Imagine the early universe not as a smooth, calm ocean, but as a pot of water just starting to boil. As it heats up (or cools down, depending on how you look at it), it undergoes a phase transition—like water turning into ice or steam. In the world of particle physics, this is called a First-Order Phase Transition (FOPT).

This paper is about what happens when this "cosmic boiling" occurs in a hidden, invisible part of the universe (the "dark sector") and how it might create tiny, spinning black holes.

Here is the story of the paper, broken down into simple concepts:

1. The Setting: A Hidden Boiling Pot

Usually, we think of the universe as filled with normal matter (stars, gas, us).
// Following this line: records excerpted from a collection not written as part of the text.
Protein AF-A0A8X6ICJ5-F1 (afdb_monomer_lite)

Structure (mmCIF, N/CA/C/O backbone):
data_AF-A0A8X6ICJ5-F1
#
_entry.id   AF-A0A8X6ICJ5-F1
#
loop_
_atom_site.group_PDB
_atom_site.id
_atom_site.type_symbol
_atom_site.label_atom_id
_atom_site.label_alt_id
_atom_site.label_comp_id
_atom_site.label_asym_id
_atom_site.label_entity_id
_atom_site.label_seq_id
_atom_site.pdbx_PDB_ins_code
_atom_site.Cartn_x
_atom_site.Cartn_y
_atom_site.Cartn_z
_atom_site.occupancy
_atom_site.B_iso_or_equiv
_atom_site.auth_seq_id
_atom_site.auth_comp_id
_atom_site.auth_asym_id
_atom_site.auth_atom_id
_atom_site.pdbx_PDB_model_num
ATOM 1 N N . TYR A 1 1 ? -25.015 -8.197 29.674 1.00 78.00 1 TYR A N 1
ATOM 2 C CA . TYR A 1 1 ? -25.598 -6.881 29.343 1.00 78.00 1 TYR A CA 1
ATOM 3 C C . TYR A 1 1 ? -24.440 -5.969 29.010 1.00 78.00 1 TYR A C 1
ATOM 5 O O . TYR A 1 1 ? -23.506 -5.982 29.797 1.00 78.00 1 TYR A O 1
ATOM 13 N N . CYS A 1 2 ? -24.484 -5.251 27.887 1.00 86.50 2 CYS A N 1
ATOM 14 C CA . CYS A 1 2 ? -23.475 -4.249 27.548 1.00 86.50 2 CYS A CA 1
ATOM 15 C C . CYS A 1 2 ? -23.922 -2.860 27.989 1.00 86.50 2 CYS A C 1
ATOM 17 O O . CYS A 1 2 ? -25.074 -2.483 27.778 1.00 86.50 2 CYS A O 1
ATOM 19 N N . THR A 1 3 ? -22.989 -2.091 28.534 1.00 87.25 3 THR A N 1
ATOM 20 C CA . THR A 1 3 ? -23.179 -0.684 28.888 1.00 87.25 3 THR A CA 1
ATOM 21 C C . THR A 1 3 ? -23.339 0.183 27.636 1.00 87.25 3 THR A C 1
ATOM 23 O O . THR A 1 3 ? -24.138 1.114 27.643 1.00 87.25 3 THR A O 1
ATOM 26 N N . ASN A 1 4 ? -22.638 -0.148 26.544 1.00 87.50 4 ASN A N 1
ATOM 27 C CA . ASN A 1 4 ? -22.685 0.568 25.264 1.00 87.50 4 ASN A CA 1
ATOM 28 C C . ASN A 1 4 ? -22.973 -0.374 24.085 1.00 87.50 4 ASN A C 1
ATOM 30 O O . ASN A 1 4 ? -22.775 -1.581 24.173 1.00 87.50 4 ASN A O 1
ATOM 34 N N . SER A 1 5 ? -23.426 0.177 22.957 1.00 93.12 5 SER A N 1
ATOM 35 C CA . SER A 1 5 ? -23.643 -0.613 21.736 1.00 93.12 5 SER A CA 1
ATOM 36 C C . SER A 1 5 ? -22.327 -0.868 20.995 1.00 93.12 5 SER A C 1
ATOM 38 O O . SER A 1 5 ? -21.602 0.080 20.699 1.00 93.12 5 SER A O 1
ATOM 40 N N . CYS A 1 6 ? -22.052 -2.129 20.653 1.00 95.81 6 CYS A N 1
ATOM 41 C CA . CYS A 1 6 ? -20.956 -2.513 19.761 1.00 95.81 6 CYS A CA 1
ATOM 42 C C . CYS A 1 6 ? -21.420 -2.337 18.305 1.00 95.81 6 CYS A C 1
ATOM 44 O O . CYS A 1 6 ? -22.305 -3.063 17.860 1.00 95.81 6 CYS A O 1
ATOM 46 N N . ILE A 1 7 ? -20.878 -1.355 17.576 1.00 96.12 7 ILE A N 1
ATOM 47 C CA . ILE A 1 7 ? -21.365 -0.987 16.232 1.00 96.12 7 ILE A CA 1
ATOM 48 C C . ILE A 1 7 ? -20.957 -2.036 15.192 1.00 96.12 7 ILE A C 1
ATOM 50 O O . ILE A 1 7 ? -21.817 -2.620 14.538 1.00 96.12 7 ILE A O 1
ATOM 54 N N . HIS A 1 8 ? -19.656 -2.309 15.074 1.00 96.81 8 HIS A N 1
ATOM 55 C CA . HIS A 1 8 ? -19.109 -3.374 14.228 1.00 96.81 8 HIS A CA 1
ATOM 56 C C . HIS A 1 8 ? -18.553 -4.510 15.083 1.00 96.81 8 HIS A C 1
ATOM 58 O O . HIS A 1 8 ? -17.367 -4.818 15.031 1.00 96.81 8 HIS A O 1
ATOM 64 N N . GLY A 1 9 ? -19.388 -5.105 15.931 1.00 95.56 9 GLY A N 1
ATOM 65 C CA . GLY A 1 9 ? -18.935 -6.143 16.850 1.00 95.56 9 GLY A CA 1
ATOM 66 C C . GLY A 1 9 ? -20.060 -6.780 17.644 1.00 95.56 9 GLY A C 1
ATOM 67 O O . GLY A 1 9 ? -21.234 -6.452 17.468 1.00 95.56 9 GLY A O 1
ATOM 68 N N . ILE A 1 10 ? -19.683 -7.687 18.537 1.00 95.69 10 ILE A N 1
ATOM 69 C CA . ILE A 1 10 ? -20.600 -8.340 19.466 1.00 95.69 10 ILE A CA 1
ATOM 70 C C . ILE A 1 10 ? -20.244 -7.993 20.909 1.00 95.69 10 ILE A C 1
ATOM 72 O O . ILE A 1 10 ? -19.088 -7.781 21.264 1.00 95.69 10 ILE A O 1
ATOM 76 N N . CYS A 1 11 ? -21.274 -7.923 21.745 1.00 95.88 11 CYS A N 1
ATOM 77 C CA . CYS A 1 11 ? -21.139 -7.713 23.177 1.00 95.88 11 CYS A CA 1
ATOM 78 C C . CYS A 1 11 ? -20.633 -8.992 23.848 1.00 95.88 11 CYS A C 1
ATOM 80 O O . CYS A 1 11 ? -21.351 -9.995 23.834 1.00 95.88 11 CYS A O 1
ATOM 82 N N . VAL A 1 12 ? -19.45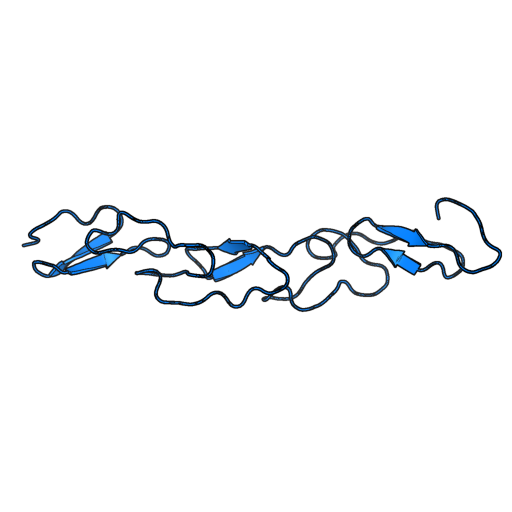5 -8.947 24.471 1.00 95.31 12 VAL A N 1
ATOM 83 C CA . VAL A 1 12 ? -18.891 -10.094 25.210 1.00 95.31 12 VAL A CA 1
ATOM 84 C C . VAL A 1 12 ? -18.800 -9.840 26.715 1.00 95.31 12 VAL A C 1
ATOM 86 O O . VAL A 1 12 ? -18.802 -10.784 27.502 1.00 95.31 12 VAL A O 1
ATOM 89 N N . GLY A 1 13 ? -18.848 -8.575 27.137 1.00 93.25 13 GLY A N 1
ATOM 90 C CA . GLY A 1 13 ? -18.876 -8.175 28.540 1.00 93.25 13 GLY A CA 1
ATOM 91 C C . GLY A 1 13 ? -19.542 -6.811 28.740 1.00 93.25 13 GLY A C 1
ATOM 92 O O . GLY A 1 13 ? -19.903 -6.153 27.771 1.00 93.25 13 GLY A O 1
ATOM 93 N N . PRO A 1 14 ? -19.733 -6.355 29.990 1.00 89.31 14 PRO A N 1
ATOM 94 C CA . PRO A 1 14 ? -20.376 -5.071 30.276 1.00 89.31 14 PRO A CA 1
ATOM 95 C C . PRO A 1 14 ? -19.717 -3.877 29.586 1.00 89.31 14 PRO A C 1
ATOM 97 O O . PRO A 1 14 ? -20.409 -3.010 29.060 1.00 89.31 14 PRO A O 1
ATOM 100 N N . GLU A 1 15 ? -18.391 -3.858 29.539 1.00 88.31 15 GLU A N 1
ATOM 101 C CA . GLU A 1 15 ? -17.601 -2.794 28.911 1.00 88.31 15 GLU A CA 1
ATOM 102 C C . GLU A 1 15 ? -16.699 -3.344 27.800 1.00 88.31 15 GLU A C 1
ATOM 104 O O . GLU A 1 15 ? -15.710 -2.720 27.429 1.00 88.31 15 GLU A O 1
ATOM 109 N N . GLU A 1 16 ? -17.035 -4.526 27.278 1.00 92.69 16 GLU A N 1
ATOM 110 C CA . GLU A 1 16 ? -16.178 -5.262 26.357 1.00 92.69 16 GLU A CA 1
ATOM 111 C C . GLU A 1 16 ? -16.951 -5.673 25.103 1.00 92.69 16 GLU A C 1
ATOM 113 O O . GLU A 1 16 ? -17.948 -6.405 25.155 1.00 92.69 16 GLU A O 1
ATOM 118 N N . CYS A 1 17 ? -16.460 -5.181 23.968 1.00 95.88 17 CYS A N 1
ATOM 119 C CA . CYS A 1 17 ? -16.925 -5.534 22.638 1.00 95.88 17 CYS A CA 1
ATOM 120 C C . CYS A 1 17 ? -15.849 -6.353 21.928 1.00 95.88 17 CYS A C 1
ATOM 122 O O . CYS A 1 17 ? -14.687 -5.956 21.908 1.00 95.88 17 CYS A O 1
ATOM 124 N N . GLU A 1 18 ? -16.244 -7.441 21.278 1.00 96.69 18 GLU A N 1
ATOM 125 C CA . GLU A 1 18 ? -15.406 -8.144 20.311 1.00 96.69 18 GLU A CA 1
ATOM 126 C C . GLU A 1 18 ? -15.696 -7.576 18.917 1.00 96.69 18 GLU A C 1
ATOM 128 O O . GLU A 1 18 ? -16.799 -7.736 18.382 1.00 96.69 18 GLU A O 1
ATOM 133 N N . CYS A 1 19 ? -14.731 -6.853 18.349 1.00 97.62 19 CYS A N 1
ATOM 134 C CA . CYS A 1 19 ? -14.911 -6.172 17.071 1.00 97.62 19 CYS A CA 1
ATOM 135 C C . CYS A 1 19 ? -14.700 -7.098 15.874 1.00 97.62 19 CYS A C 1
ATOM 137 O O . CYS A 1 19 ? -13.796 -7.932 15.850 1.00 97.62 19 CYS A O 1
ATOM 139 N N . GLN A 1 20 ? -15.502 -6.881 14.836 1.00 98.31 20 GLN A N 1
ATOM 140 C CA . GLN A 1 20 ? -15.286 -7.463 13.520 1.00 98.31 20 GLN A CA 1
ATOM 141 C C . GLN A 1 20 ? -13.932 -6.998 12.955 1.00 98.31 20 GLN A C 1
ATOM 143 O O . GLN A 1 20 ? -13.511 -5.867 13.224 1.00 98.31 20 GLN A O 1
ATOM 148 N N . PRO A 1 21 ? -13.243 -7.831 12.153 1.00 98.12 21 PRO A N 1
ATOM 149 C CA . PRO A 1 21 ? -11.983 -7.434 11.542 1.00 98.12 21 PRO A CA 1
ATOM 150 C C . PRO A 1 21 ? -12.118 -6.158 10.704 1.00 98.12 21 PRO A C 1
ATOM 152 O O . PRO A 1 21 ? -13.097 -5.981 9.980 1.00 98.12 21 PRO A O 1
ATOM 155 N N . GLY A 1 22 ? -11.128 -5.271 10.808 1.00 98.19 22 GLY A N 1
ATOM 156 C CA . GLY A 1 22 ? -11.150 -3.948 10.176 1.00 98.19 22 GLY A CA 1
ATOM 157 C C . GLY A 1 22 ? -11.694 -2.831 11.062 1.00 98.19 22 GLY A C 1
ATOM 158 O O . GLY A 1 22 ? -11.629 -1.665 10.662 1.00 98.19 22 GLY A O 1
ATOM 159 N N . PHE A 1 23 ? -12.163 -3.160 12.267 1.00 98.31 23 PHE A N 1
ATOM 160 C CA . PHE A 1 23 ? -12.669 -2.199 13.239 1.00 98.31 23 PHE A CA 1
ATOM 161 C C . PHE A 1 23 ? -12.054 -2.400 14.624 1.00 98.31 23 PHE A C 1
ATOM 163 O O . PHE A 1 23 ? -11.670 -3.505 15.015 1.00 98.31 23 PHE A O 1
ATOM 170 N N . GLY A 1 24 ? -12.011 -1.312 15.385 1.00 96.31 24 GLY A N 1
ATOM 171 C CA . GLY A 1 24 ? -11.557 -1.295 16.765 1.00 96.31 24 GLY A CA 1
ATOM 172 C C . GLY A 1 24 ? -12.164 -0.156 17.577 1.00 96.31 24 GLY A C 1
ATOM 173 O O . GLY A 1 24 ? -13.108 0.527 17.158 1.00 96.31 24 GLY A O 1
ATOM 174 N N . GLY A 1 25 ? -11.594 0.036 18.763 1.00 94.44 25 GLY A N 1
ATOM 175 C CA . GLY A 1 25 ? -12.076 0.975 19.769 1.00 94.44 25 GLY A CA 1
ATOM 176 C C . GLY A 1 25 ? -13.138 0.366 20.694 1.00 94.44 25 GLY A C 1
ATOM 177 O O . GLY A 1 25 ? -13.694 -0.688 20.390 1.00 94.44 25 GLY A O 1
ATOM 178 N N . PRO A 1 26 ? -13.468 1.037 21.814 1.00 93.88 26 PRO A N 1
ATOM 179 C CA . PRO A 1 26 ? -14.310 0.460 22.871 1.00 93.88 26 PRO A CA 1
ATOM 180 C C . PRO A 1 26 ? -15.714 0.035 22.421 1.00 93.88 26 PRO A C 1
ATOM 182 O O . PRO A 1 26 ? -16.337 -0.811 23.052 1.00 93.88 26 PRO A O 1
ATOM 185 N N . THR A 1 27 ? -16.226 0.630 21.341 1.00 95.31 27 THR A N 1
ATOM 186 C CA . THR A 1 27 ? -17.551 0.343 20.770 1.00 95.31 27 THR A CA 1
ATOM 187 C C . THR A 1 27 ? -17.487 -0.145 19.322 1.00 95.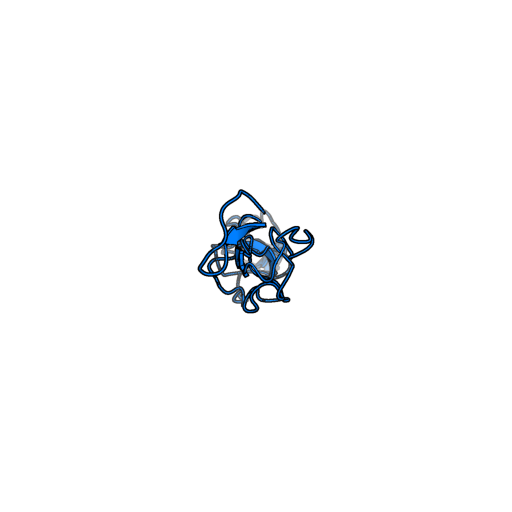31 27 THR A C 1
ATOM 189 O O . THR A 1 27 ? -18.512 -0.176 18.640 1.00 95.31 27 THR A O 1
ATOM 192 N N . CYS A 1 28 ? -16.304 -0.531 18.828 1.00 96.94 28 CYS A N 1
ATOM 193 C CA . CYS A 1 28 ? -16.096 -0.984 17.448 1.00 96.94 28 CYS A CA 1
ATOM 194 C C . CYS A 1 28 ? -16.592 0.018 16.389 1.00 96.94 28 CYS A C 1
ATOM 196 O O . CYS A 1 28 ? -17.199 -0.373 15.394 1.00 96.94 28 CYS A O 1
ATOM 198 N N . ASN A 1 29 ? -16.409 1.319 16.625 1.00 96.75 29 ASN A N 1
ATOM 199 C CA . ASN A 1 29 ? -16.874 2.391 15.737 1.00 96.75 29 ASN A CA 1
ATOM 200 C C . ASN A 1 29 ? -15.741 3.067 14.948 1.00 96.75 29 ASN A C 1
ATOM 202 O O . ASN A 1 29 ? -15.996 4.013 14.205 1.00 96.75 29 ASN A O 1
ATOM 206 N N . ILE A 1 30 ? -14.500 2.608 15.118 1.00 96.88 30 ILE A N 1
ATOM 207 C CA . ILE A 1 30 ? -13.318 3.163 14.461 1.00 96.88 30 ILE A CA 1
ATOM 208 C C . ILE A 1 30 ? -12.809 2.131 13.461 1.00 96.88 30 ILE A C 1
ATOM 210 O O . ILE A 1 30 ? -12.520 0.999 13.837 1.00 96.88 30 ILE A O 1
ATOM 214 N N . SER A 1 31 ? -12.689 2.514 12.192 1.00 97.12 31 SER A N 1
ATOM 215 C CA . SER A 1 31 ? -11.974 1.707 11.200 1.00 97.12 31 SER A CA 1
ATOM 216 C C . SER A 1 31 ? -10.484 1.664 11.517 1.00 97.12 31 SER A C 1
ATOM 218 O O . S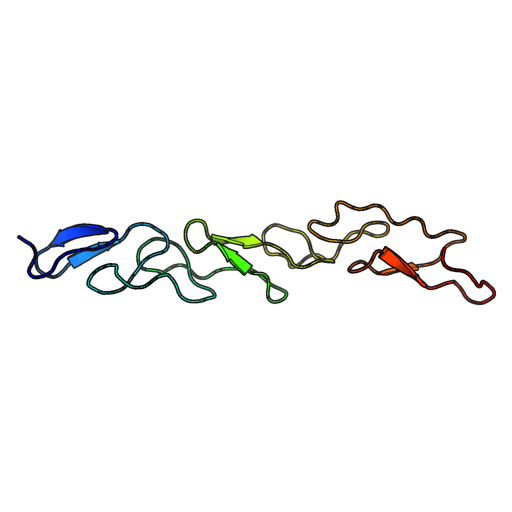ER A 1 31 ? -9.933 2.651 12.013 1.00 97.12 31 SER A O 1
ATOM 220 N N . CYS A 1 32 ? -9.822 0.546 11.216 1.00 97.94 32 CYS A N 1
ATOM 221 C CA . CYS A 1 32 ? -8.407 0.420 11.534 1.00 97.94 32 CYS A CA 1
ATOM 222 C C . CYS A 1 32 ? -7.568 1.533 10.898 1.00 97.94 32 CYS A C 1
ATOM 224 O O . CYS A 1 32 ? -7.755 1.857 9.721 1.00 97.94 32 CYS A O 1
ATOM 226 N N . PRO A 1 33 ? -6.649 2.138 11.672 1.00 95.81 33 PRO A N 1
ATOM 227 C CA . PRO A 1 33 ? -5.752 3.145 11.139 1.00 95.81 33 PRO A CA 1
ATOM 228 C C . PRO A 1 33 ? -4.781 2.516 10.136 1.00 95.81 33 PRO A C 1
ATOM 230 O O . PRO A 1 33 ? -4.502 1.316 10.180 1.00 95.81 33 PRO A O 1
ATOM 233 N N . SER A 1 34 ? -4.218 3.345 9.256 1.00 94.00 34 SER A N 1
ATOM 234 C CA . SER A 1 34 ? -3.198 2.910 8.301 1.00 94.00 34 SER A CA 1
ATOM 235 C C . SER A 1 34 ? -2.062 2.165 9.005 1.00 94.00 34 SER A C 1
ATOM 237 O O . SER A 1 34 ? -1.466 2.685 9.947 1.00 94.00 34 SER A O 1
ATOM 239 N N . GLY A 1 35 ? -1.749 0.961 8.523 1.00 95.31 35 GLY A N 1
ATOM 240 C CA . GLY A 1 35 ? -0.706 0.106 9.094 1.00 95.31 35 GLY A CA 1
ATOM 241 C C . GLY A 1 35 ? -1.193 -0.884 10.156 1.00 95.31 35 GLY A C 1
ATOM 242 O O . GLY A 1 35 ? -0.382 -1.669 10.638 1.00 95.31 35 GLY A O 1
ATOM 243 N N . LYS A 1 36 ? -2.489 -0.900 10.491 1.00 97.44 36 LYS A N 1
ATOM 244 C CA . LYS A 1 36 ? -3.102 -1.894 11.382 1.00 97.44 36 LYS A CA 1
ATOM 245 C C . LYS A 1 36 ? -4.223 -2.664 10.687 1.00 97.44 36 LYS A C 1
ATOM 247 O O . LYS A 1 36 ? -4.883 -2.135 9.796 1.00 97.44 36 LYS A O 1
ATOM 252 N N . TYR A 1 37 ? -4.471 -3.891 11.136 1.00 98.38 37 TYR A N 1
ATOM 253 C CA . TYR A 1 37 ? -5.557 -4.728 10.631 1.00 98.38 37 TYR A CA 1
ATOM 254 C C . TYR A 1 37 ? -6.068 -5.734 11.674 1.00 98.38 37 TYR A C 1
ATOM 256 O O . TYR A 1 37 ? -5.499 -5.892 12.758 1.00 98.38 37 TYR A O 1
ATOM 264 N N . GLY A 1 38 ? -7.139 -6.445 11.321 1.00 98.06 38 GLY A N 1
ATOM 265 C CA . GLY A 1 38 ? -7.751 -7.484 12.144 1.00 98.06 38 GLY A CA 1
ATOM 266 C C . GLY A 1 38 ? -8.790 -6.941 13.124 1.00 98.06 38 GLY A C 1
ATOM 267 O O . GLY A 1 38 ? -9.189 -5.778 13.059 1.00 98.06 38 GLY A O 1
ATOM 268 N N . SER A 1 39 ? -9.275 -7.809 14.011 1.00 97.19 39 SER A N 1
ATOM 269 C CA . SER A 1 39 ? -10.162 -7.418 15.110 1.00 97.19 39 SER A CA 1
ATOM 270 C C . SER A 1 39 ? -9.405 -6.521 16.081 1.00 97.19 39 SER A C 1
ATOM 272 O O . SER A 1 39 ? -8.235 -6.776 16.369 1.00 97.19 39 SER A O 1
ATOM 274 N N . GLN A 1 40 ? -10.059 -5.471 16.572 1.00 96.81 40 GLN A N 1
ATOM 275 C CA . GLN A 1 40 ? -9.460 -4.492 17.486 1.00 96.81 40 GLN A CA 1
ATOM 276 C C . GLN A 1 40 ? -8.249 -3.734 16.918 1.00 96.81 40 GLN A C 1
ATOM 278 O O . GLN A 1 40 ? -7.623 -2.954 17.632 1.00 96.81 40 GLN A O 1
ATOM 283 N N . CYS A 1 41 ? -7.927 -3.909 15.631 1.00 97.31 41 CYS A N 1
ATOM 284 C CA . CYS A 1 41 ? -6.773 -3.290 14.976 1.00 97.31 41 CYS A CA 1
ATOM 285 C C . CYS A 1 41 ? -5.440 -3.563 15.692 1.00 97.31 41 CYS A C 1
ATOM 287 O O . CYS A 1 41 ? -4.543 -2.718 15.711 1.00 97.31 41 CYS A O 1
ATOM 289 N N . GLU A 1 42 ? -5.309 -4.739 16.303 1.00 97.12 42 GLU A N 1
ATOM 290 C CA . GLU A 1 42 ? -4.142 -5.090 17.113 1.00 97.12 42 GLU A CA 1
ATOM 291 C C . GLU A 1 42 ? -2.946 -5.527 16.263 1.00 97.12 42 GLU A C 1
ATOM 293 O O . GLU A 1 42 ? -1.798 -5.364 16.682 1.00 97.12 42 GLU A O 1
ATOM 298 N N . ARG A 1 43 ? -3.189 -6.035 15.048 1.00 98.06 43 ARG A N 1
ATOM 299 C CA . ARG A 1 43 ? -2.141 -6.588 14.181 1.00 98.06 43 ARG A CA 1
ATOM 300 C C . ARG A 1 43 ? -1.511 -5.499 13.320 1.00 98.06 43 ARG A C 1
ATOM 302 O O . ARG A 1 43 ? -2.220 -4.687 12.735 1.00 98.06 43 ARG A O 1
ATOM 309 N N . ASP A 1 44 ? -0.186 -5.511 13.213 1.00 97.50 44 ASP A N 1
ATOM 310 C CA . ASP A 1 44 ? 0.581 -4.601 12.356 1.00 97.50 44 ASP A CA 1
ATOM 311 C C . ASP A 1 44 ? 0.729 -5.148 10.937 1.00 97.50 44 ASP A C 1
ATOM 313 O O . ASP A 1 44 ? 1.089 -6.309 10.732 1.00 97.50 44 ASP A O 1
ATOM 317 N N . CYS A 1 45 ? 0.476 -4.294 9.950 1.00 97.25 45 CYS A N 1
ATOM 318 C CA . CYS A 1 45 ? 0.712 -4.600 8.548 1.00 97.25 45 CYS A CA 1
ATOM 319 C C . CYS A 1 45 ? 2.213 -4.676 8.253 1.00 97.25 45 CYS A C 1
ATOM 321 O O . CYS A 1 45 ? 2.991 -3.843 8.714 1.00 97.25 45 CYS A O 1
ATOM 323 N N . ILE A 1 46 ? 2.605 -5.637 7.417 1.00 97.19 46 ILE A N 1
ATOM 324 C CA . ILE A 1 46 ? 4.007 -5.848 7.018 1.00 97.19 46 ILE A CA 1
ATOM 325 C C . ILE A 1 46 ? 4.390 -5.121 5.721 1.00 97.19 46 ILE A C 1
ATOM 327 O O . ILE A 1 46 ? 5.545 -5.169 5.309 1.00 97.19 46 ILE A O 1
ATOM 331 N N . CYS A 1 47 ? 3.424 -4.456 5.082 1.00 97.62 47 CYS A N 1
ATOM 332 C CA . CYS A 1 47 ? 3.570 -3.875 3.755 1.00 97.62 47 CYS A CA 1
ATOM 333 C C . CYS A 1 47 ? 4.698 -2.832 3.688 1.00 97.62 47 CYS A C 1
ATOM 335 O O . CYS A 1 47 ? 4.707 -1.846 4.428 1.00 97.62 47 CYS A O 1
ATOM 337 N N . GLN A 1 48 ? 5.609 -3.020 2.741 1.00 96.75 48 GLN A N 1
ATOM 338 C CA . GLN A 1 48 ? 6.730 -2.144 2.433 1.00 96.75 48 GLN A CA 1
ATOM 339 C C . GLN A 1 48 ? 6.370 -1.140 1.331 1.00 96.75 48 GLN A C 1
ATOM 341 O O . GLN A 1 48 ? 5.254 -1.106 0.810 1.00 96.75 48 GLN A O 1
ATOM 346 N N . ASN A 1 49 ? 7.311 -0.251 1.002 1.00 96.06 49 ASN A N 1
ATOM 347 C CA . ASN A 1 49 ? 7.208 0.680 -0.131 1.00 96.06 49 ASN A CA 1
ATOM 348 C C . ASN A 1 49 ? 5.935 1.548 -0.146 1.00 96.06 49 ASN A C 1
ATOM 350 O O . ASN A 1 49 ? 5.462 2.006 -1.191 1.00 96.06 49 ASN A O 1
ATOM 354 N N . LYS A 1 50 ? 5.400 1.845 1.050 1.00 94.25 50 LYS A N 1
ATOM 355 C CA . LYS A 1 50 ? 4.163 2.618 1.250 1.00 94.25 50 LYS A CA 1
ATOM 356 C C . LYS A 1 50 ? 2.965 1.994 0.516 1.00 94.25 50 LYS A C 1
ATOM 358 O O . LYS A 1 50 ? 2.120 2.740 0.010 1.00 94.25 50 LYS A O 1
ATOM 363 N N . ALA A 1 51 ? 2.943 0.667 0.397 1.00 95.88 51 ALA A N 1
ATOM 364 C CA . ALA A 1 51 ? 1.801 -0.086 -0.096 1.00 95.88 51 ALA A CA 1
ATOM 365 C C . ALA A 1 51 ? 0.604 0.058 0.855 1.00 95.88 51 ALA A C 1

But physicists suspect there's a "dark sector" we can't see.

The Scenario: Imagine this dark sector is a fluid that suddenly changes its state. It goes from a "False Vacuum" (a high-energy, unstable state) to a "True Vacuum" (a lower-energy, stable state).
The Bubbles: As this change happens, bubbles of the new "True Vacuum" start popping into existence, like bubbles forming in boiling water. These bubbles expand and eventually collide, filling the universe with the new state.

2. The Mystery: Why Do Black Holes Spin?

When these bubbles crash together, they can sometimes collapse into Primordial Black Holes (PBHs)—black holes formed right at the beginning of time, not from dying stars.

The Question: We know black holes spin (like a spinning top). But why? If a bubble is perfectly round and the universe is perfectly smooth, the bubble should just collapse straight in, with no spin.
The Answer: The universe isn't perfectly smooth. It has tiny ripples and bumps called cosmological perturbations. Think of these as tiny wind gusts or uneven spots on the surface of the boiling water.

3. The Mechanism: The "Twist" from the Wind

The authors calculated how these tiny ripples affect the spinning bubbles.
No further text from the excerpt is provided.